Show that $\int_1^{\infty} t^{x-1} e^{-t} dt$ is entire. Two Notes :

*

*The following is a half-line claim in a several pages of proof for some theorem in a book that I am studying. It is not an exercise.


*I can't include any "my attempt" because I don't have more background than Churchill's Complex Analysis book which doesn't include integral representation of analytic functions and this book is not about complex analysis so left out details.

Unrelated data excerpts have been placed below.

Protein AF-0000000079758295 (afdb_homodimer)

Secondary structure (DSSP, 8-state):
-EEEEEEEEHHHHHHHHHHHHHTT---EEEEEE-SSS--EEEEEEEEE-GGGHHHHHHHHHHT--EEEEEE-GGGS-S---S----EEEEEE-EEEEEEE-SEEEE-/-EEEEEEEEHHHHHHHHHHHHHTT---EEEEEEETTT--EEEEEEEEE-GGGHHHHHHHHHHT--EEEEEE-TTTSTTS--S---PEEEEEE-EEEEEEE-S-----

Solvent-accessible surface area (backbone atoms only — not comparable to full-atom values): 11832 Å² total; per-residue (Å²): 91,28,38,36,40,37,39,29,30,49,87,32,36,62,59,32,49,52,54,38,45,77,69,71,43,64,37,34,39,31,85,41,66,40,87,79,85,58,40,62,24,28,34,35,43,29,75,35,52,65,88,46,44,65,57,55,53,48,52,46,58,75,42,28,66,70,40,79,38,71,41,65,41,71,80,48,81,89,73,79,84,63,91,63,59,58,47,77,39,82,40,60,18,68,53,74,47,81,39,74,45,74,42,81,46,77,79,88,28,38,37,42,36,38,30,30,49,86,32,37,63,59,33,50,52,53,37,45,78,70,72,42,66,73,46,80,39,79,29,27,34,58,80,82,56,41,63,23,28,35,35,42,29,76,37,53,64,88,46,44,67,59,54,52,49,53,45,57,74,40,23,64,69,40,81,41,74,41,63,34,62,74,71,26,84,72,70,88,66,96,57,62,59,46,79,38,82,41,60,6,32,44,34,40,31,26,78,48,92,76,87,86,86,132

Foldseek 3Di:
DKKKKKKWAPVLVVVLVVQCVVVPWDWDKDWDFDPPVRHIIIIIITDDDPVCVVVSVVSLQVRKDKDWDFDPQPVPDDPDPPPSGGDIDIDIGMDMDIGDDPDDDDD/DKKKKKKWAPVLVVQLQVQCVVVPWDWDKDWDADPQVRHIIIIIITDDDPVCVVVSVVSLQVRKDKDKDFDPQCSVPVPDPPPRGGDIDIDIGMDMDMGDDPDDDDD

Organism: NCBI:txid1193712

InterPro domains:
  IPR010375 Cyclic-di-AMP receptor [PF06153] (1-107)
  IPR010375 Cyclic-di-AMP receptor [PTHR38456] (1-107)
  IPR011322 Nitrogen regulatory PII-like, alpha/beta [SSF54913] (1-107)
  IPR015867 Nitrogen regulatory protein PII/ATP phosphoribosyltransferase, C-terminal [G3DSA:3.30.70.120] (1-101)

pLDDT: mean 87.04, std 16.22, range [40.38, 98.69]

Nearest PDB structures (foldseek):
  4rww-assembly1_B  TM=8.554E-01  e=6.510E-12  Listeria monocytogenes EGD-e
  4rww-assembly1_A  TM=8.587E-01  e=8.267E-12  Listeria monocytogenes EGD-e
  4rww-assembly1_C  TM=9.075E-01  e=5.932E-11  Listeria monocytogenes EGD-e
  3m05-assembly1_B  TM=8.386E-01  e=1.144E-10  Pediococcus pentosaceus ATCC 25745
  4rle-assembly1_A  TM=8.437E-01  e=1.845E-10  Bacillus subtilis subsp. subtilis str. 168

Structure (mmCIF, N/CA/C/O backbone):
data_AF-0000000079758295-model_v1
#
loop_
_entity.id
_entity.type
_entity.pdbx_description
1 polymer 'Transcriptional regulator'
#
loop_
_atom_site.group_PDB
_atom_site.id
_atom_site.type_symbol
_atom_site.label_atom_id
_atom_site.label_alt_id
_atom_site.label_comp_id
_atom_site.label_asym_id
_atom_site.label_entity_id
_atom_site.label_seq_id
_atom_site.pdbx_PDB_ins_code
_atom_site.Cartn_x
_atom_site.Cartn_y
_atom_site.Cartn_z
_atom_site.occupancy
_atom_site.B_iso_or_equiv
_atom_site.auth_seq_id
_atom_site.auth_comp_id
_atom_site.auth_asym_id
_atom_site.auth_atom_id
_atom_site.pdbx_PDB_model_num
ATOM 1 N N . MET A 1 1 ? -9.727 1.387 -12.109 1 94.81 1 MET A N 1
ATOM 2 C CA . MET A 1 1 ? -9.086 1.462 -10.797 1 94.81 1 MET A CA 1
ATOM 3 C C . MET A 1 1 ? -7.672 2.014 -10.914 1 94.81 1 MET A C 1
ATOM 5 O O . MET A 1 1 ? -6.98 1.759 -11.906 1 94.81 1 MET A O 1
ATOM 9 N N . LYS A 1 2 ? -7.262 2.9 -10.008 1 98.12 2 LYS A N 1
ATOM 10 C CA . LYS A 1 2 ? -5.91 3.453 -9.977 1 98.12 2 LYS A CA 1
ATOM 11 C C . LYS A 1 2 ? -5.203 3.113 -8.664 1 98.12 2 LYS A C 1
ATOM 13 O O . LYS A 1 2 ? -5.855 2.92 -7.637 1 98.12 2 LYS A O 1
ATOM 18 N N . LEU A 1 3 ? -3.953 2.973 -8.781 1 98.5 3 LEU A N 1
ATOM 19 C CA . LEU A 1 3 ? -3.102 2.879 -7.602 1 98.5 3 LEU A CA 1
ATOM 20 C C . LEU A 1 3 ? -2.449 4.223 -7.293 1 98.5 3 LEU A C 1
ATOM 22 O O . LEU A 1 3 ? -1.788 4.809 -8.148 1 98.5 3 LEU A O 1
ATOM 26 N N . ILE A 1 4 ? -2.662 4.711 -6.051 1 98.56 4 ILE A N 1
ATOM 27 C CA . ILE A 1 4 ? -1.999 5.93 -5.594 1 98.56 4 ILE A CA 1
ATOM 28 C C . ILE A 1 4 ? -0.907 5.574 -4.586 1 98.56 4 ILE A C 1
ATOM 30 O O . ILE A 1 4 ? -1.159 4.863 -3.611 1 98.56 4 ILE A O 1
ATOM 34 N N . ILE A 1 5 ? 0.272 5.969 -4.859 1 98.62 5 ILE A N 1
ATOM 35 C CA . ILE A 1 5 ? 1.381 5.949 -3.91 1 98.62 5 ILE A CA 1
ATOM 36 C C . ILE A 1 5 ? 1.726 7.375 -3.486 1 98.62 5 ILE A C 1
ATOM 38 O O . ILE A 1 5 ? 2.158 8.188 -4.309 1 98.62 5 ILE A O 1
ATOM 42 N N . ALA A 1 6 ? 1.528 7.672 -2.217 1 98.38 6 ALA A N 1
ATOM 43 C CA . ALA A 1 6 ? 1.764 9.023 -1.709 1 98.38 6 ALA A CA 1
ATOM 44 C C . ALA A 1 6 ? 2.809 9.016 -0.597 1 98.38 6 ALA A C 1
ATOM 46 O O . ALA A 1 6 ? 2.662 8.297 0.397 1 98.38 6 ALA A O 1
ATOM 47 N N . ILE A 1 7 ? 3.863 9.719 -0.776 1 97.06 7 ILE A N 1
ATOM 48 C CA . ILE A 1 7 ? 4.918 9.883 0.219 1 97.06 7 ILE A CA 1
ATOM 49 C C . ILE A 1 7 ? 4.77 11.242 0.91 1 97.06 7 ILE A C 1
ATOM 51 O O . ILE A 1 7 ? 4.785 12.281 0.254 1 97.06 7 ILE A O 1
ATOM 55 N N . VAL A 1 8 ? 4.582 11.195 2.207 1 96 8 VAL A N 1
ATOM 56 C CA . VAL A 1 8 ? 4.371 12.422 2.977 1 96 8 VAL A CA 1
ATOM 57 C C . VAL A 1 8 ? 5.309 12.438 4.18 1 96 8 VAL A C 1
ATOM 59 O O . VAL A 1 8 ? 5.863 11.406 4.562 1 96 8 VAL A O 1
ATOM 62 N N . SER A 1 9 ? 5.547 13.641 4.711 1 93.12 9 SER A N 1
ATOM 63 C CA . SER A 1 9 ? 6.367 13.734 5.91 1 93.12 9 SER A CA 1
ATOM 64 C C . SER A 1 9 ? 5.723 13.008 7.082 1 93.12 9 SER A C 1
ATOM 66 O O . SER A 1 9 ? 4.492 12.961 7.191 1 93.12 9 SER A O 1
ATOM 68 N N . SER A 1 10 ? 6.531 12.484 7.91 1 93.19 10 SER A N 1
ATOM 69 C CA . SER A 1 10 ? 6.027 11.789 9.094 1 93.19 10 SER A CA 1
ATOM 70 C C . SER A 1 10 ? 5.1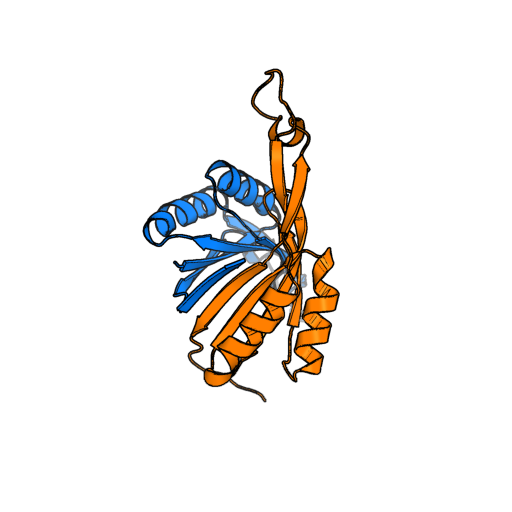88 12.719 9.961 1 93.19 10 SER A C 1
ATOM 72 O O . SER A 1 10 ? 4.262 12.266 10.641 1 93.19 10 SER A O 1
ATOM 74 N N . HIS A 1 11 ? 5.484 13.961 9.891 1 90.69 11 HIS A N 1
ATOM 75 C CA . HIS A 1 11 ? 4.754 14.945 10.68 1 90.69 11 HIS A CA 1
ATOM 76 C C . HIS A 1 11 ? 3.305 15.062 10.219 1 90.69 11 HIS A C 1
ATOM 78 O O . HIS A 1 11 ? 2.406 15.281 11.039 1 90.69 11 HIS A O 1
ATOM 84 N N . ASP A 1 12 ? 3.006 14.891 9 1 94.94 12 ASP A N 1
ATOM 85 C CA . ASP A 1 12 ? 1.678 15.07 8.422 1 94.94 12 ASP A CA 1
ATOM 86 C C . ASP A 1 12 ? 0.959 13.734 8.258 1 94.94 12 ASP A C 1
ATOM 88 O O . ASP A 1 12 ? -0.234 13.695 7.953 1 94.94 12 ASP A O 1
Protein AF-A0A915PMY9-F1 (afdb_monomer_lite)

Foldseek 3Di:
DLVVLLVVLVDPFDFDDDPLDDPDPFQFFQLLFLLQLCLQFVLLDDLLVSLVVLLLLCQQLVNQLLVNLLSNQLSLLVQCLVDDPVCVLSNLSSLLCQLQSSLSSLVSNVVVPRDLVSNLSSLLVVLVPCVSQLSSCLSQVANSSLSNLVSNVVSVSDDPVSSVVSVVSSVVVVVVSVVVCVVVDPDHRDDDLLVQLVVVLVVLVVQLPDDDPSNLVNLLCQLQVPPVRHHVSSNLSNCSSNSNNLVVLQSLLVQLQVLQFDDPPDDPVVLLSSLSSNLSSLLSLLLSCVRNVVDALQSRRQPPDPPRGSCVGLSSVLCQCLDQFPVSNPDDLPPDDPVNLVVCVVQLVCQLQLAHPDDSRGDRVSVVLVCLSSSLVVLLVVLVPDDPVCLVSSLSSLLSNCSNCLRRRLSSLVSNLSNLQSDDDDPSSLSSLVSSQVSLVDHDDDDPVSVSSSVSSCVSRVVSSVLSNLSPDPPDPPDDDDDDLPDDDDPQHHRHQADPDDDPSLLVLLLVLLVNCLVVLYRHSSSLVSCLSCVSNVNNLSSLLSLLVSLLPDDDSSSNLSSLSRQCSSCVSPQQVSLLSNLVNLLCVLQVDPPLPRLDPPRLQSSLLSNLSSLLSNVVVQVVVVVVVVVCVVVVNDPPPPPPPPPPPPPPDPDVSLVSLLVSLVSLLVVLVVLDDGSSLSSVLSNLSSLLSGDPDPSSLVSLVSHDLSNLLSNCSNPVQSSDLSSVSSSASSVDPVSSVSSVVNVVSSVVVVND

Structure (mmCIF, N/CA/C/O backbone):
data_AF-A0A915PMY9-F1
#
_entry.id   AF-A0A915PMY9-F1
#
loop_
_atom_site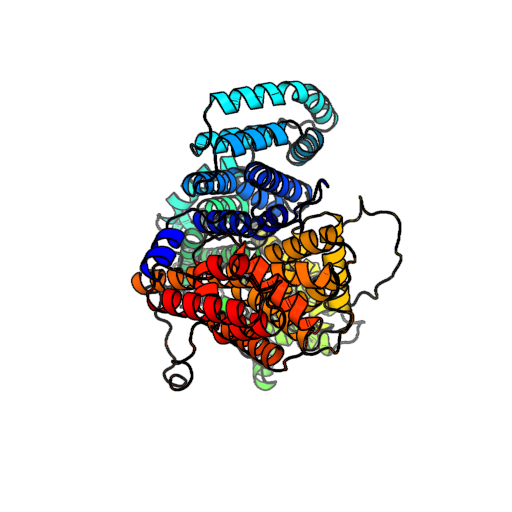.group_PDB
_atom_site.id
_atom_site.type_symbol
_atom_site.label_atom_id
_atom_site.label_alt_id
_atom_site.label_comp_id
_atom_site.label_asym_id
_atom_site.label_entity_id
_atom_site.label_seq_id
_atom_site.pdbx_PDB_ins_code
_atom_site.Cartn_x
_atom_site.Cartn_y
_atom_site.Cartn_z
_atom_site.occupancy
_atom_site.B_iso_or_equiv
_atom_site.auth_seq_id
_atom_site.auth_comp_id
_atom_site.auth_asym_id
_atom_site.auth_atom_id
_atom_site.pdbx_PDB_model_num
ATOM 1 N N . MET A 1 1 ? -46.133 -3.437 25.830 1.00 57.66 1 MET A N 1
ATOM 2 C CA . MET A 1 1 ? -44.702 -3.757 26.019 1.00 57.66 1 MET A CA 1
ATOM 3 C C . MET A 1 1 ? -43.949 -3.773 24.688 1.00 57.66 1 MET A C 1
ATOM 5 O O . MET A 1 1 ? -43.136 -2.887 24.509 1.00 57.66 1 MET A O 1
ATOM 9 N N . ILE A 1 2 ? -44.291 -4.629 23.709 1.00 56.47 2 ILE A N 1
ATOM 10 C CA . ILE A 1 2 ? -43.694 -4.605 22.344 1.00 56.47 2 ILE A CA 1
ATOM 11 C C . ILE A 1 2 ? -43.740 -3.204 21.704 1.00 56.47 2 ILE A C 1
ATOM 13 O O . ILE A 1 2 ? -42.705 -2.662 21.340 1.00 56.47 2 ILE A O 1
ATOM 17 N N . LYS A 1 3 ? -44.917 -2.559 21.674 1.00 59.31 3 LYS A N 1
ATOM 18 C CA . LYS A 1 3 ? -45.056 -1.177 21.170 1.00 59.31 3 LYS A CA 1
ATOM 19 C C . LYS A 1 3 ? -44.230 -0.137 21.950 1.00 59.31 3 LYS A C 1
ATOM 21 O O . LYS A 1 3 ? -43.840 0.864 21.372 1.00 59.31 3 LYS A O 1
ATOM 26 N N . ALA A 1 4 ? -43.963 -0.369 23.238 1.00 63.75 4 ALA A N 1
ATOM 27 C CA . ALA A 1 4 ? -43.172 0.542 24.072 1.00 63.75 4 ALA A CA 1
ATOM 28 C C . ALA A 1 4 ? -41.662 0.377 23.816 1.00 63.75 4 ALA A C 1
ATOM 30 O O . ALA A 1 4 ? -40.950 1.368 23.730 1.00 63.75 4 ALA A O 1
ATOM 31 N N . LEU A 1 5 ? -41.188 -0.857 23.602 1.00 61.06 5 LEU A N 1
ATOM 32 C CA . LEU A 1 5 ? -39.812 -1.130 23.165 1.00 61.06 5 LEU A CA 1
ATOM 33 C C . LEU A 1 5 ? -39.542 -0.561 21.764 1.00 61.06 5 LEU A C 1
ATOM 35 O O . LEU A 1 5 ? -38.493 0.025 21.524 1.00 61.06 5 LEU A O 1
ATOM 39 N N . GLN A 1 6 ? -40.521 -0.649 20.860 1.00 60.19 6 GLN A N 1
ATOM 40 C CA . GLN A 1 6 ? -40.436 -0.022 19.537 1.00 60.19 6 GLN A CA 1
ATOM 41 C C . GLN A 1 6 ? -40.359 1.512 19.613 1.00 60.19 6 GLN A C 1
ATOM 43 O O . GLN A 1 6 ? -39.661 2.120 18.809 1.00 60.19 6 GLN A O 1
ATOM 48 N N . GLN A 1 7 ? -41.033 2.139 20.585 1.00 59.56 7 GLN A N 1
ATOM 49 C CA . GLN A 1 7 ? -40.919 3.579 20.855 1.00 59.56 7 GLN A CA 1
ATOM 50 C C . GLN A 1 7 ? -39.561 3.945 21.482 1.00 59.56 7 GLN A C 1
ATOM 52 O O . GLN A 1 7 ? -38.966 4.944 21.090 1.00 59.56 7 GLN A O 1
ATOM 57 N N . LEU A 1 8 ? -39.018 3.117 22.378 1.00 58.84 8 LEU A N 1
ATOM 58 C CA . LEU A 1 8 ? -37.657 3.273 22.918 1.00 58.84 8 LEU A CA 1
ATOM 59 C C . LEU A 1 8 ? -36.588 3.240 21.818 1.00 58.84 8 LEU A C 1
ATOM 61 O O . LEU A 1 8 ? -35.702 4.085 21.812 1.00 58.84 8 LEU A O 1
ATOM 65 N N . GLY A 1 9 ? -36.733 2.363 20.819 1.00 52.91 9 GLY A N 1
ATOM 66 C CA . GLY A 1 9 ? -35.856 2.325 19.639 1.00 52.91 9 GLY A CA 1
ATOM 67 C C . GLY A 1 9 ? -35.935 3.553 18.714 1.00 52.91 9 GLY A C 1
ATOM 68 O O . GLY A 1 9 ? -35.242 3.593 17.698 1.00 52.91 9 GLY A O 1
ATOM 69 N N . THR A 1 10 ? -36.793 4.536 19.018 1.00 48.69 10 THR A N 1
ATOM 70 C CA . THR A 1 10 ? -36.839 5.842 18.332 1.00 48.69 10 THR A CA 1
ATOM 71 C C . THR A 1 10 ? -36.192 6.976 19.132 1.00 48.69 10 THR A C 1
ATOM 73 O O . THR A 1 10 ? -36.027 8.067 18.592 1.00 48.69 10 THR A O 1
ATOM 76 N N . SER A 1 11 ? -35.789 6.717 20.381 1.00 40.88 11 SER A N 1
ATOM 77 C CA . SER A 1 11 ? -35.025 7.643 21.221 1.00 40.88 11 SER A CA 1
ATOM 78 C C . SER A 1 11 ? -33.522 7.462 20.969 1.00 40.88 11 SER A C 1
ATOM 80 O O . SER A 1 11 ? -33.089 6.322 20.787 1.00 40.88 11 SER A O 1
ATOM 82 N N . PRO A 1 12 ? -32.702 8.531 20.960 1.00 41.47 12 PRO A N 1
ATOM 83 C CA . PRO A 1 12 ? -31.253 8.370 20.977 1.00 41.47 12 PRO A CA 1
ATOM 84 C C . PRO A 1 12 ? -30.861 7.613 22.252 1.00 41.47 12 PRO A C 1
ATOM 86 O O . PRO A 1 12 ? -31.264 8.004 23.346 1.00 41.47 12 PRO A O 1
ATOM 89 N N . ALA A 1 13 ? -30.147 6.497 22.100 1.00 45.81 13 ALA A N 1
ATOM 90 C CA . ALA A 1 13 ? -29.597 5.764 23.233 1.00 45.81 13 ALA A CA 1
ATOM 91 C C . ALA A 1 13 ? -28.523 6.631 23.906 1.00 45.81 13 ALA A C 1
ATOM 93 O O . ALA A 1 13 ? -27.662 7.183 23.214 1.00 45.81 13 ALA A O 1
ATOM 94 N N . GLU A 1 14 ? -28.576 6.763 25.232 1.00 39.12 14 GLU A N 1
ATOM 95 C CA . GLU A 1 14 ? -27.451 7.308 25.993 1.00 39.12 14 GLU A CA 1
ATOM 96 C C . GLU A 1 14 ? -26.240 6.395 25.757 1.00 39.12 14 GLU A C 1
ATOM 98 O O . GLU A 1 14 ? -26.336 5.172 25.888 1.00 39.12 14 GLU A O 1
ATOM 103 N N . ARG A 1 15 ? -25.118 6.973 25.307 1.00 43.75 15 ARG A N 1
ATOM 104 C CA . ARG A 1 15 ? -23.886 6.210 25.079 1.00 43.75 15 ARG A CA 1
ATOM 105 C C . ARG A 1 15 ? -23.375 5.711 26.428 1.00 43.75 15 ARG A C 1
ATOM 107 O O . ARG A 1 15 ? -23.257 6.498 27.362 1.00 43.75 15 ARG A O 1
ATOM 114 N N . ILE A 1 16 ? -23.029 4.428 26.503 1.00 50.50 16 ILE A N 1
ATOM 115 C CA . ILE A 1 16 ? -22.263 3.891 27.632 1.00 50.50 16 ILE A CA 1
ATOM 116 C C . ILE A 1 16 ? -20.918 4.629 27.640 1.00 50.50 16 ILE A C 1
ATOM 118 O O . ILE A 1 16 ? -20.204 4.612 26.636 1.00 50.50 16 ILE A O 1
ATOM 122 N N . GLU A 1 17 ? -20.601 5.318 28.738 1.00 38.47 17 GLU A N 1
ATOM 123 C CA . GLU A 1 17 ? -19.334 6.038 28.873 1.00 38.47 17 GLU A CA 1
ATOM 124 C C . GLU A 1 17 ? -18.167 5.044 28.904 1.00 38.47 17 GLU A C 1
ATOM 126 O O . GLU A 1 17 ? -18.026 4.231 29.820 1.00 38.47 17 GLU A O 1
ATOM 131 N N . ASP A 1 18 ? -17.316 5.120 27.885 1.00 46.59 18 ASP A N 1
ATOM 132 C CA . ASP A 1 18 ? -16.075 4.364 27.815 1.00 46.59 18 ASP A CA 1
ATOM 133 C C . ASP A 1 18 ? -15.010 5.113 28.635 1.00 46.59 18 ASP A C 1
ATOM 135 O O . ASP A 1 18 ? -14.380 6.058 28.159 1.00 46.59 18 ASP A O 1
ATOM 139 N N . ASN A 1 19 ? -14.810 4.722 29.898 1.00 42.62 19 ASN A N 1
ATOM 140 C CA . ASN A 1 19 ? -13.826 5.319 30.824 1.00 42.62 19 ASN A CA 1
ATOM 141 C C . ASN A 1 19 ? -12.349 5.046 30.432 1.00 42.62 19 ASN A C 1
ATOM 143 O O . ASN A 1 19 ? -11.450 5.052 31.273 1.00 42.62 19 ASN A O 1
ATOM 147 N N . LEU A 1 20 ? -12.083 4.794 29.148 1.00 49.72 20 LEU A N 1
ATOM 148 C CA . LEU A 1 20 ? -10.770 4.505 28.576 1.00 49.72 20 LEU A CA 1
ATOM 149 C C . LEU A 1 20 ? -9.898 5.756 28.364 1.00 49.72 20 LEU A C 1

$$\Gamma(x) = \int_0^{\infty} t^{x-1} e^{-t} dt = \int_0^1 t^{x-1} e^{-t} dt + \int_1^{\infty} t^{x-1} e^{-t} dt := I_1 + I_2.$$
My questions are :

*

*Why $I_2$ is an entire function?


*Is there a self-study book on be or not be analytic of integrals, esp improper integrals?
 A: Morera proof. details spelled out.
Let $I_2(x) := \int_1^{\infty} t^{x-1} e^{-t} dt$.  I claim
$I_2$ is an entire function
First, for a fixed real $t > 1$, the function
$$
F_t(x) := t^{x-1}e^{-t} = e^{(x-1)\log(t)-t}
$$
is entire.  (Choose the positive logarithm of the number $t > 1$.)
Let $\gamma$ be a rectifiable closed curve in $\mathbb C$.  For every $t>0$ we have
$$
\int_\gamma F_t(x)\;dx = 0 .
$$
Next consider
$$
\int_\gamma I_2(x)\;dx = \int_\gamma \left[\int_1^\infty F_t(x)\;dt\right]\;dx
\tag1$$
We want to interchange the integrals.  Note that $\gamma$ is a bounded set in $\mathbb C$.  There s a constant $K>0$ so that $|x-1| < K$ for all $x \in \gamma$.
Compute
$$
\int_\gamma \left[\int_1^\infty |F_t(x)|\;dt\right]\;|dx|
=\int_\gamma \left[\int_1^\infty |e^{(x-1)\log(t)-t}|\;dt\right]\;|dx|
=\int_\gamma \left[\int_1^\infty e^{\operatorname{Re}(x-1)\log(t)-t}\;dt\right]\;|dx|
\le \int_\gamma \left[\int_0^\infty e^{K\log(t)-t}\;dt\right]\;|dx|
=\int_\gamma \Gamma(K+1)\;|dx| < +\infty .
$$
(I wrote $|dx|$ for the arc-length measure on $\gamma$.  This
is a finite measure since $\gamma$ is rectifiable.)
(We used: for $t>1$, $\log t > 0$.)
Therefore, by Fubini's theorem, from $(1)$ we get
$$
\int_\gamma I_2(x)\;dx
= \int_1^\infty \left[\int_\gamma F_t(x)\;dx\right]\;dt
= \int_1^\infty 0\;dt = 0.
\tag2$$
But $(2)$ holds for all rectifiable contours $\gamma$.  So from Morera's theorem we
conclude that $I_2(x)$ is entire.